Your goal:
In the records below, begin at the line containing "ATOM 306 C C" and end at the line containing "ATOM 331 O O"; quote every line in that span exactly, including both boundary lines, and no others.

Exercise data:
-- Opening Marker --
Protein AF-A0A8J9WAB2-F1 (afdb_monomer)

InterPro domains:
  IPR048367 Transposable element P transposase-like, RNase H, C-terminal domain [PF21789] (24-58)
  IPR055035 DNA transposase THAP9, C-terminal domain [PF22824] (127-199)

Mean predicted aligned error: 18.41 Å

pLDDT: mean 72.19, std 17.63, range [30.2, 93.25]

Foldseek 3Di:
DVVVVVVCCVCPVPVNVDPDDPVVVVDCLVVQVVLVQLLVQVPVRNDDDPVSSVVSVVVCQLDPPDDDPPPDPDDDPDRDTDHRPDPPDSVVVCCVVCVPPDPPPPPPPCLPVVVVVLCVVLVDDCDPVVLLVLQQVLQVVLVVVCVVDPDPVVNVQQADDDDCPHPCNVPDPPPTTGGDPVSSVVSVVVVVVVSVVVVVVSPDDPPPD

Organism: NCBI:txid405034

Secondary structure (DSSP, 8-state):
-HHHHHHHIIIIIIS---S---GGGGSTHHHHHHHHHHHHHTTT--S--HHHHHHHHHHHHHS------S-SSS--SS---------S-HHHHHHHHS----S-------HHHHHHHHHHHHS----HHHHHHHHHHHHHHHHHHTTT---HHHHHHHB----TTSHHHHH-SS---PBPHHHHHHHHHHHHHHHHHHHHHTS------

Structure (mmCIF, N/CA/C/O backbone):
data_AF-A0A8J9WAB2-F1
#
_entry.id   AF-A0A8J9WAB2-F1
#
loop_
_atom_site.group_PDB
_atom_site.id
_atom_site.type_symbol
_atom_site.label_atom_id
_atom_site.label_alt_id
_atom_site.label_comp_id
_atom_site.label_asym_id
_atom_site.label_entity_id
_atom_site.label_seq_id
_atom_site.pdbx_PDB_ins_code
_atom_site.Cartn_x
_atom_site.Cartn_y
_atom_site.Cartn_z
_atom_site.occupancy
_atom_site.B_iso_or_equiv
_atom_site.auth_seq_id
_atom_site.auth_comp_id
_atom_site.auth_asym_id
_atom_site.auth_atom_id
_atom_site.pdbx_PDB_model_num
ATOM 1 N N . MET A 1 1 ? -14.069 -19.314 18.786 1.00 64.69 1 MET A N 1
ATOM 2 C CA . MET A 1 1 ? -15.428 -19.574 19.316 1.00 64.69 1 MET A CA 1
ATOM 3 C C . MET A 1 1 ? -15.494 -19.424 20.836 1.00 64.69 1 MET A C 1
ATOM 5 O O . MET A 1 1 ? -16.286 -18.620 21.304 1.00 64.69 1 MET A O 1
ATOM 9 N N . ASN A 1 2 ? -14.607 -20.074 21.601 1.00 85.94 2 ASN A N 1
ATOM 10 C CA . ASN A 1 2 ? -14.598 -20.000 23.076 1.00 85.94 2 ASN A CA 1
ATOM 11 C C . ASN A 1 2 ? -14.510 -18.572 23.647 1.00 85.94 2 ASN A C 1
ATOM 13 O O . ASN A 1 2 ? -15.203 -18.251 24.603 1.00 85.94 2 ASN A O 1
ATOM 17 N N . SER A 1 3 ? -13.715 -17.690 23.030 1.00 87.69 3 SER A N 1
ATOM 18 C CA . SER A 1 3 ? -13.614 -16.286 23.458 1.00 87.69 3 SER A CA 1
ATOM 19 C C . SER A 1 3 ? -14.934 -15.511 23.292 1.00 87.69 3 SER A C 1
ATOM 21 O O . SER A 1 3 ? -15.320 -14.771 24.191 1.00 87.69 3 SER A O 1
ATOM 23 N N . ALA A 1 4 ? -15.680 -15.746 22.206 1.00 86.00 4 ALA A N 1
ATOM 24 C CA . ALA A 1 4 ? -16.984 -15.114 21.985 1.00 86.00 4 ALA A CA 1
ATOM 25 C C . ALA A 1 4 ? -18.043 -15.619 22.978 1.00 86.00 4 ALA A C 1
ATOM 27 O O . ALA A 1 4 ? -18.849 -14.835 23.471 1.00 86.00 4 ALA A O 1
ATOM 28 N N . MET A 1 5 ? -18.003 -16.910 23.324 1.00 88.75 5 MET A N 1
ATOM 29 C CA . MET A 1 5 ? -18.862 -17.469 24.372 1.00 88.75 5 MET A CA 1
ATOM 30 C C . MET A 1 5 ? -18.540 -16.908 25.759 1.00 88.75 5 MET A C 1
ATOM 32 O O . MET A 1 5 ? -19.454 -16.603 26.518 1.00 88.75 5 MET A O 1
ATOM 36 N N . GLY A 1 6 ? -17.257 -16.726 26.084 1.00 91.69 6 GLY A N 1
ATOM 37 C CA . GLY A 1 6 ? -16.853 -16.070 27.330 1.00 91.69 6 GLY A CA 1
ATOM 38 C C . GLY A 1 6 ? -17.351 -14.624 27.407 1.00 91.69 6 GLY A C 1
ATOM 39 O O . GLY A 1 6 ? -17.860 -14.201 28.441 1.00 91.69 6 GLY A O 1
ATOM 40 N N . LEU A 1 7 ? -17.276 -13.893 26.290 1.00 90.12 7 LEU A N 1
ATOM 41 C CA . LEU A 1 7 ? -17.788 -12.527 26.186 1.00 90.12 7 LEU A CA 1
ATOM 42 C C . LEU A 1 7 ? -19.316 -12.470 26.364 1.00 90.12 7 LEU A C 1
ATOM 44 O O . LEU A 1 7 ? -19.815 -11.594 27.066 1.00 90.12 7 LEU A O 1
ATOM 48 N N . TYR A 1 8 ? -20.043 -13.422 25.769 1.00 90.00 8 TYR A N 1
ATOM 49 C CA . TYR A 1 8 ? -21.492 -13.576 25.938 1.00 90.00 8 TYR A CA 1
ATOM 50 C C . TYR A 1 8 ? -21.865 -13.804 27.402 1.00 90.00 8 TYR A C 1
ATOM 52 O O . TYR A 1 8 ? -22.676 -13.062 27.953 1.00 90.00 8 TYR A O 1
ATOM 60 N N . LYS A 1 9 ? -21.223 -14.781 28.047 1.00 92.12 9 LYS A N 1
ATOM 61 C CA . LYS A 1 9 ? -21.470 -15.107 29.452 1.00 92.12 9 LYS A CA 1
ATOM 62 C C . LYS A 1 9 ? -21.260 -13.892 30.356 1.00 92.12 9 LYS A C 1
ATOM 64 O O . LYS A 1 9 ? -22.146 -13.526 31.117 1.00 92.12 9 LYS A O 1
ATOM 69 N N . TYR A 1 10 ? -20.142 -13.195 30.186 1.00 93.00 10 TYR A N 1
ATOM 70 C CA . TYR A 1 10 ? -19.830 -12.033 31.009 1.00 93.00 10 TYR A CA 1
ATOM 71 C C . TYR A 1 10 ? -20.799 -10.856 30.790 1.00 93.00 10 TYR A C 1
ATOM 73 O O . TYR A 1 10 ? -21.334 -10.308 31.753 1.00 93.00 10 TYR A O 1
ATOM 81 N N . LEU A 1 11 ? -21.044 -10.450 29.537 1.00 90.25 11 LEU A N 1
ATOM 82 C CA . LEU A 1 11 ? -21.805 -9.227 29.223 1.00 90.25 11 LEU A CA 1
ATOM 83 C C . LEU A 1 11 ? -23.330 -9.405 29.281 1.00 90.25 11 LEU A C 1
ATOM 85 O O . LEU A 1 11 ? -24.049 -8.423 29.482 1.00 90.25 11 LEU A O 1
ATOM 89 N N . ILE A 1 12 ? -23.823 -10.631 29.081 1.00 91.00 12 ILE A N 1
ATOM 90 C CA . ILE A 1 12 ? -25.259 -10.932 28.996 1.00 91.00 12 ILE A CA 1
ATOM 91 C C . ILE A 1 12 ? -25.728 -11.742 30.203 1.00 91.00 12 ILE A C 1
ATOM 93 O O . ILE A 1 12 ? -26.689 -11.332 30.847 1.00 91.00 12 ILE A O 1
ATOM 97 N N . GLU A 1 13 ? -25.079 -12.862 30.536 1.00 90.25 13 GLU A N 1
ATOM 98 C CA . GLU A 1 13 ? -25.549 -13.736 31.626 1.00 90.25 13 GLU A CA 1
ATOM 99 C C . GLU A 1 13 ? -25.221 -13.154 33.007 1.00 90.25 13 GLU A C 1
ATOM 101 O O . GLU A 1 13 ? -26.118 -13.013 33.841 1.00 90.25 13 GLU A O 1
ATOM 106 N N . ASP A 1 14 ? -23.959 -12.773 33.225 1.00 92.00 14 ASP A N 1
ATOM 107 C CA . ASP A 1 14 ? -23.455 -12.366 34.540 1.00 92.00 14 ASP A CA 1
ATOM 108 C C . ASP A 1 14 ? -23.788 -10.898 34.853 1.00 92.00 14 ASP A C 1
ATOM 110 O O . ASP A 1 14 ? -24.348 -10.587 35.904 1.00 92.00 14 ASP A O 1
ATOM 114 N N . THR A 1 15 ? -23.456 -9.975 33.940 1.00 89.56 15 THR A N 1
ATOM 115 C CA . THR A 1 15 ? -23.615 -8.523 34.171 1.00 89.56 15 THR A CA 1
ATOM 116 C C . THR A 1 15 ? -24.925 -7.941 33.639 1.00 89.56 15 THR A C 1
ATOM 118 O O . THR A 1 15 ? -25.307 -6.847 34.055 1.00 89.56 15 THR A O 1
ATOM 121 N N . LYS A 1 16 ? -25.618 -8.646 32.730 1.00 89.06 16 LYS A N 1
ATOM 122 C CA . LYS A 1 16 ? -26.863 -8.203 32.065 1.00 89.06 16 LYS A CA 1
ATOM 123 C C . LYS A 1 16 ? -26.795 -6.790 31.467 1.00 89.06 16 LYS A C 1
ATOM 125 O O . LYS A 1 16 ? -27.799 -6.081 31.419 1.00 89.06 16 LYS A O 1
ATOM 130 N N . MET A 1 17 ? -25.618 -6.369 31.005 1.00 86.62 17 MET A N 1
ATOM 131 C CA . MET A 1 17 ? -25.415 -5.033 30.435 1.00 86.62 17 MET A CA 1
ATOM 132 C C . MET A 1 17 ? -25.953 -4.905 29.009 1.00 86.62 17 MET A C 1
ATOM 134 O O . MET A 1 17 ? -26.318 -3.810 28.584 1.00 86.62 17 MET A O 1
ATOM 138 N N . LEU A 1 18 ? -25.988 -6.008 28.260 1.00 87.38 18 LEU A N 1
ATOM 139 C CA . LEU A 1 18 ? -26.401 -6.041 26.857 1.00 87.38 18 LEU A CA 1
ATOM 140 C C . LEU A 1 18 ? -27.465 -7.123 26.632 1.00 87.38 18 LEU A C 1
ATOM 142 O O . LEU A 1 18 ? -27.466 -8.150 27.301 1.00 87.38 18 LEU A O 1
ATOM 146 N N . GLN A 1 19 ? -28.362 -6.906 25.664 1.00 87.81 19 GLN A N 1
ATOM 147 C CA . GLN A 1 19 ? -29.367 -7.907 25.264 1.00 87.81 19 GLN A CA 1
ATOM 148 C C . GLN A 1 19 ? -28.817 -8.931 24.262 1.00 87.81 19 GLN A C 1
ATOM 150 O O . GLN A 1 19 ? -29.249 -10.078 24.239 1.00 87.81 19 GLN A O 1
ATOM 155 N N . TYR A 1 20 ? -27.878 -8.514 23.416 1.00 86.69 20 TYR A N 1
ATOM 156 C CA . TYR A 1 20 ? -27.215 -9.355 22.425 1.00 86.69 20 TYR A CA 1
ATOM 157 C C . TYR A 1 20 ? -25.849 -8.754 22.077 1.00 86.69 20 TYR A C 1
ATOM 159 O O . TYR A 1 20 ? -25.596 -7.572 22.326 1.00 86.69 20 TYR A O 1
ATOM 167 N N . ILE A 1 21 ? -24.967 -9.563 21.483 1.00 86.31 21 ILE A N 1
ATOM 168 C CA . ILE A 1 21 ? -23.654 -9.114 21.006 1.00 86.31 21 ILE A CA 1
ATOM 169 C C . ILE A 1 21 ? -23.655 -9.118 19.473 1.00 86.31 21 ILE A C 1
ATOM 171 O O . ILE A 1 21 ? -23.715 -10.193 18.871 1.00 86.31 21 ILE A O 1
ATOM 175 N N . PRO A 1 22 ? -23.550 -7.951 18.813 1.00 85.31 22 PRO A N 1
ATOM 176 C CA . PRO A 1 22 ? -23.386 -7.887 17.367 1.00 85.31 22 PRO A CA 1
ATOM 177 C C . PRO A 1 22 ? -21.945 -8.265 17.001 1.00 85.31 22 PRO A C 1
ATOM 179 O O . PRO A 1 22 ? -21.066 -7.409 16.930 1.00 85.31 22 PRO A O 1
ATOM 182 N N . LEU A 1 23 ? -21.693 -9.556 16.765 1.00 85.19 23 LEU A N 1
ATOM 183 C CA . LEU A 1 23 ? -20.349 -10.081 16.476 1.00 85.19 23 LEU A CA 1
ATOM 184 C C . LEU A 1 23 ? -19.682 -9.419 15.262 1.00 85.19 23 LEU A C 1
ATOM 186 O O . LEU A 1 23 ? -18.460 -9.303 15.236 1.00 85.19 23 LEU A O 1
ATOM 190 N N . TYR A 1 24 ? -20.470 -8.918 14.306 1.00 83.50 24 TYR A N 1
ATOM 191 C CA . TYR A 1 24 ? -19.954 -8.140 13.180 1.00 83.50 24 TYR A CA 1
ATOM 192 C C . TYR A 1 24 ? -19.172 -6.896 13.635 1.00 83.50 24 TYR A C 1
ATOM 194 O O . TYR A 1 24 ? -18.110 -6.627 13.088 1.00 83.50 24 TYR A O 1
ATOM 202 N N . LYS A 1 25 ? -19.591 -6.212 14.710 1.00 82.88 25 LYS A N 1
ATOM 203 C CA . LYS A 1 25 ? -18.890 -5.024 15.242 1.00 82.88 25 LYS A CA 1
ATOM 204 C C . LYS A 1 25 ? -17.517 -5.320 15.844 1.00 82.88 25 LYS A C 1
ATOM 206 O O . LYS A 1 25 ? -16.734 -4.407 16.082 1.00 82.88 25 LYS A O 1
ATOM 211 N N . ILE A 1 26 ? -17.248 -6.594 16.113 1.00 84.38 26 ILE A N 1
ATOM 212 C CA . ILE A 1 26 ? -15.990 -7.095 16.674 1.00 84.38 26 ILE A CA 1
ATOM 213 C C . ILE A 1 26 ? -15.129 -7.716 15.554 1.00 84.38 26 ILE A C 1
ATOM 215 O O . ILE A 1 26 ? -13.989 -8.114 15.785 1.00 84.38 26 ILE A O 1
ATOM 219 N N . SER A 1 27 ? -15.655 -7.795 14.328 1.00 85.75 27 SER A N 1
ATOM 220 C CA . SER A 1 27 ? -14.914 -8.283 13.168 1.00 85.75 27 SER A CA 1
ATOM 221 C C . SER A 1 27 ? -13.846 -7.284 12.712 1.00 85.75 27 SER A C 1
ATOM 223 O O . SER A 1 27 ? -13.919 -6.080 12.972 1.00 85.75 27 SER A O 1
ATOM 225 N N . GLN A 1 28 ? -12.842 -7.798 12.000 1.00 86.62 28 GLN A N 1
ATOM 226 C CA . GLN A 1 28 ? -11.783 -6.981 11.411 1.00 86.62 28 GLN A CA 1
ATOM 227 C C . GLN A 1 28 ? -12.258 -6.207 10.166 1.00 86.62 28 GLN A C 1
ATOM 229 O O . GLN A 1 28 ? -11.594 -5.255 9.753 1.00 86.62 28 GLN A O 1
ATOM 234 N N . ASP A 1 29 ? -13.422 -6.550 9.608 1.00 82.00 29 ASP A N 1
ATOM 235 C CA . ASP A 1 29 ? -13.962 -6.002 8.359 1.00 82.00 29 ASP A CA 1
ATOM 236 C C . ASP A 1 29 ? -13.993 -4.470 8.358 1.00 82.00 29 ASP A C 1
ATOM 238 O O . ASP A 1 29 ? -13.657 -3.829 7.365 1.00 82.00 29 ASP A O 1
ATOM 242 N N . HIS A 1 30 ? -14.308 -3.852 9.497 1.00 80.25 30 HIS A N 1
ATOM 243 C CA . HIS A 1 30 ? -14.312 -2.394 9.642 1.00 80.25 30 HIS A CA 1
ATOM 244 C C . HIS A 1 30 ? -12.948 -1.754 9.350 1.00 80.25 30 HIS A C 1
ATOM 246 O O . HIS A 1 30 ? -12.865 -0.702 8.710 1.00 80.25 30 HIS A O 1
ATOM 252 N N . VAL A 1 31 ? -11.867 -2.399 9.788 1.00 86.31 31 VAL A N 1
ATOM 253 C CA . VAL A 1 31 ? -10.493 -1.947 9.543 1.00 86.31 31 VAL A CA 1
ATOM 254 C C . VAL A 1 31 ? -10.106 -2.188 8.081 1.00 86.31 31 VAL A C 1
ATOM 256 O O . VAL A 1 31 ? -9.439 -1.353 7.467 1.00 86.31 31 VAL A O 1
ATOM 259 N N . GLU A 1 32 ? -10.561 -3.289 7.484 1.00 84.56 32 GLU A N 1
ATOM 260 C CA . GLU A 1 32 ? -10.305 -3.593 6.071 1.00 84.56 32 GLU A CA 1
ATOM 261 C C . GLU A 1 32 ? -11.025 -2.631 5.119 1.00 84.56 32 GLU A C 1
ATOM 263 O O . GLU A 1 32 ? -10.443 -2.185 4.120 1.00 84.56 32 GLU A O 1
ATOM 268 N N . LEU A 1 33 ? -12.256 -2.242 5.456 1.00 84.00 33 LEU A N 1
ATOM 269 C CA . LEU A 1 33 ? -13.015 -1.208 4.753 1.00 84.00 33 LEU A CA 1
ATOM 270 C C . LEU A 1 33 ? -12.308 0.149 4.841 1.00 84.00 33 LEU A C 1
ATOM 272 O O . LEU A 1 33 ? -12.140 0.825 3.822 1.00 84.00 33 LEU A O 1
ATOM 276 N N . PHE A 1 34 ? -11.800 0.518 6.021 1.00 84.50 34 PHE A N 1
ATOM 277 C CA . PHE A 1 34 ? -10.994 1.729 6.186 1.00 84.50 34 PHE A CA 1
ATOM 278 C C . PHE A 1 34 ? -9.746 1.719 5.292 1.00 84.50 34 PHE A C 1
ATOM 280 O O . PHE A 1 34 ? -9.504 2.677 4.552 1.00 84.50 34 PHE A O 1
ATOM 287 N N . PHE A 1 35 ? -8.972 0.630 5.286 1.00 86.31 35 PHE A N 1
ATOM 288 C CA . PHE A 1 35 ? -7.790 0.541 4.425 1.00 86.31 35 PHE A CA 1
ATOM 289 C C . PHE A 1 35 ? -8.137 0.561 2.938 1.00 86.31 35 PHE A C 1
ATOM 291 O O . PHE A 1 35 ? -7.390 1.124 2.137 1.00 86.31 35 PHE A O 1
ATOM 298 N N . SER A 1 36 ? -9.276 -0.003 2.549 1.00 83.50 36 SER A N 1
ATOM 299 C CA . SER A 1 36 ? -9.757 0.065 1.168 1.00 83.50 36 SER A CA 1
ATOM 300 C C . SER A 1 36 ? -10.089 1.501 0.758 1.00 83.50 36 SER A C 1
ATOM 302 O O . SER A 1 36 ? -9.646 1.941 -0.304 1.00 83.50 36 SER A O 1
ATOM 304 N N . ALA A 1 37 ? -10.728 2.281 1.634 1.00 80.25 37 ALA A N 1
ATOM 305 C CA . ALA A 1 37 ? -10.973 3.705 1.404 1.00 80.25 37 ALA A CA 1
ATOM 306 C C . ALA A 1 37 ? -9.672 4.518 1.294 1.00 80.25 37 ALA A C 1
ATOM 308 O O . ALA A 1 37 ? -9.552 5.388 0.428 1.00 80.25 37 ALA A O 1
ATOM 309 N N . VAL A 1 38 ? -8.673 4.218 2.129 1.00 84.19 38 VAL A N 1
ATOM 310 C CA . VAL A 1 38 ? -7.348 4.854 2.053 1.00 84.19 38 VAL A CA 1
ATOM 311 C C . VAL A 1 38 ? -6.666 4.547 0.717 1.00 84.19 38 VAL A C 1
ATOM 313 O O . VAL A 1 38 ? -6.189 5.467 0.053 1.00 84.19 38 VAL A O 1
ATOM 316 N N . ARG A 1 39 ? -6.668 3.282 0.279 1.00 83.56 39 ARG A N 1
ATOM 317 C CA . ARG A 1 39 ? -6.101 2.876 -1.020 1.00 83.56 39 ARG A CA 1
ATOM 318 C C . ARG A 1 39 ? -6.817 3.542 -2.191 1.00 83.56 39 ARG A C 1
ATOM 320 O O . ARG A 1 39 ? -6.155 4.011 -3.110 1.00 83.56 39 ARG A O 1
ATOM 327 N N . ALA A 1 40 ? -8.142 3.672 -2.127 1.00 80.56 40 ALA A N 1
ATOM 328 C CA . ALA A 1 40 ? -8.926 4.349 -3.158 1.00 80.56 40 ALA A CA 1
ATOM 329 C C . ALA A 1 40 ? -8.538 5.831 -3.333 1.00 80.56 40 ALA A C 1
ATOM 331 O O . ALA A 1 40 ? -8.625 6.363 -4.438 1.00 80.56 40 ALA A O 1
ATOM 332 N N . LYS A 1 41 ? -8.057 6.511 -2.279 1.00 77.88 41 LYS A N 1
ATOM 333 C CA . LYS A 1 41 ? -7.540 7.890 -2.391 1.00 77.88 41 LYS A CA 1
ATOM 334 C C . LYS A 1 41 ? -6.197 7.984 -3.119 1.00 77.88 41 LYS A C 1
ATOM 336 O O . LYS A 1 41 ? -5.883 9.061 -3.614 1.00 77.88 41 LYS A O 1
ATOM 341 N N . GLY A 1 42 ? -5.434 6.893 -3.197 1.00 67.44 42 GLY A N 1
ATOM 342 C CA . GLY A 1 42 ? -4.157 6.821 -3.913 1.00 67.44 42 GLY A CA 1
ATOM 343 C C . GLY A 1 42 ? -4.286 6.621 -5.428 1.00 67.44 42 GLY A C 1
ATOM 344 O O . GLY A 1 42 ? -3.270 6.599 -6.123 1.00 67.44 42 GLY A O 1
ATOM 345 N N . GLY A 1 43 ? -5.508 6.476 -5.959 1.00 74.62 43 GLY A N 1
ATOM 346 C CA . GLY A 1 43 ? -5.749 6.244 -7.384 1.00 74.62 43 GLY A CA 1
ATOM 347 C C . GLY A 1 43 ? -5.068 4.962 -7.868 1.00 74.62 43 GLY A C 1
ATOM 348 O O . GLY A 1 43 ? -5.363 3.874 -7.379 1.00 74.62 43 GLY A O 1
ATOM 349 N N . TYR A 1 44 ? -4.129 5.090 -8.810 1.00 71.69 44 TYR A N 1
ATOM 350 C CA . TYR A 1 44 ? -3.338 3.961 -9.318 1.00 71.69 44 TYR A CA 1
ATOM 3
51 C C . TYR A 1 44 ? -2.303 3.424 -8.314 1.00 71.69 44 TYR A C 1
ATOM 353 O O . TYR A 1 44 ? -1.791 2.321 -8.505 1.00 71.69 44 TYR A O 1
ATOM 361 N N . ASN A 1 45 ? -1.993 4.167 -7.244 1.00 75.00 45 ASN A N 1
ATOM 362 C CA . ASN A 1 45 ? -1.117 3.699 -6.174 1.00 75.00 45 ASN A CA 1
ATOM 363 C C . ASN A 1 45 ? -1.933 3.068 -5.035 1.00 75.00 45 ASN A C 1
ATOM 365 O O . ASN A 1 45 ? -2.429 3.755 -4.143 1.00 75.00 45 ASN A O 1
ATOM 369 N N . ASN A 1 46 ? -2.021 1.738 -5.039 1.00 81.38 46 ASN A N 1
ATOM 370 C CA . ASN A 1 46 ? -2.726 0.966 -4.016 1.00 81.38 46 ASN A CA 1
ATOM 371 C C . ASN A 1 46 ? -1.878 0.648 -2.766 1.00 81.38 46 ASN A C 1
-- Closing Marker --
Answer to this exercise:
ATOM 306 C C . ALA A 1 37 ? -9.672 4.518 1.294 1.00 80.25 37 ALA A C 1
ATOM 308 O O . ALA A 1 37 ? -9.552 5.388 0.428 1.00 80.25 37 ALA A O 1
ATOM 309 N N . VAL A 1 38 ? -8.673 4.218 2.129 1.00 84.19 38 VAL A N 1
ATOM 310 C CA . VAL A 1 38 ? -7.348 4.854 2.053 1.00 84.19 38 VAL A CA 1
ATOM 311 C C . VAL A 1 38 ? -6.666 4.547 0.717 1.00 84.19 38 VAL A C 1
ATOM 313 O O . VAL A 1 38 ? -6.189 5.467 0.053 1.00 84.19 38 VAL A O 1
ATOM 316 N N . ARG A 1 39 ? -6.668 3.282 0.279 1.00 83.56 39 ARG A N 1
ATOM 317 C CA . ARG A 1 39 ? -6.101 2.876 -1.020 1.00 83.56 39 ARG A CA 1
ATOM 318 C C . ARG A 1 39 ? -6.817 3.542 -2.191 1.00 83.56 39 ARG A C 1
ATOM 320 O O . ARG A 1 39 ? -6.155 4.011 -3.110 1.00 83.56 39 ARG A O 1
ATOM 327 N N . ALA A 1 40 ? -8.142 3.672 -2.127 1.00 80.56 40 ALA A N 1
ATOM 328 C CA . ALA A 1 40 ? -8.926 4.349 -3.158 1.00 80.56 40 ALA A CA 1
ATOM 329 C C . ALA A 1 40 ? -8.538 5.831 -3.333 1.00 80.56 40 ALA A C 1
ATOM 331 O O . ALA A 1 40 ? -8.625 6.363 -4.438 1.00 80.56 40 ALA A O 1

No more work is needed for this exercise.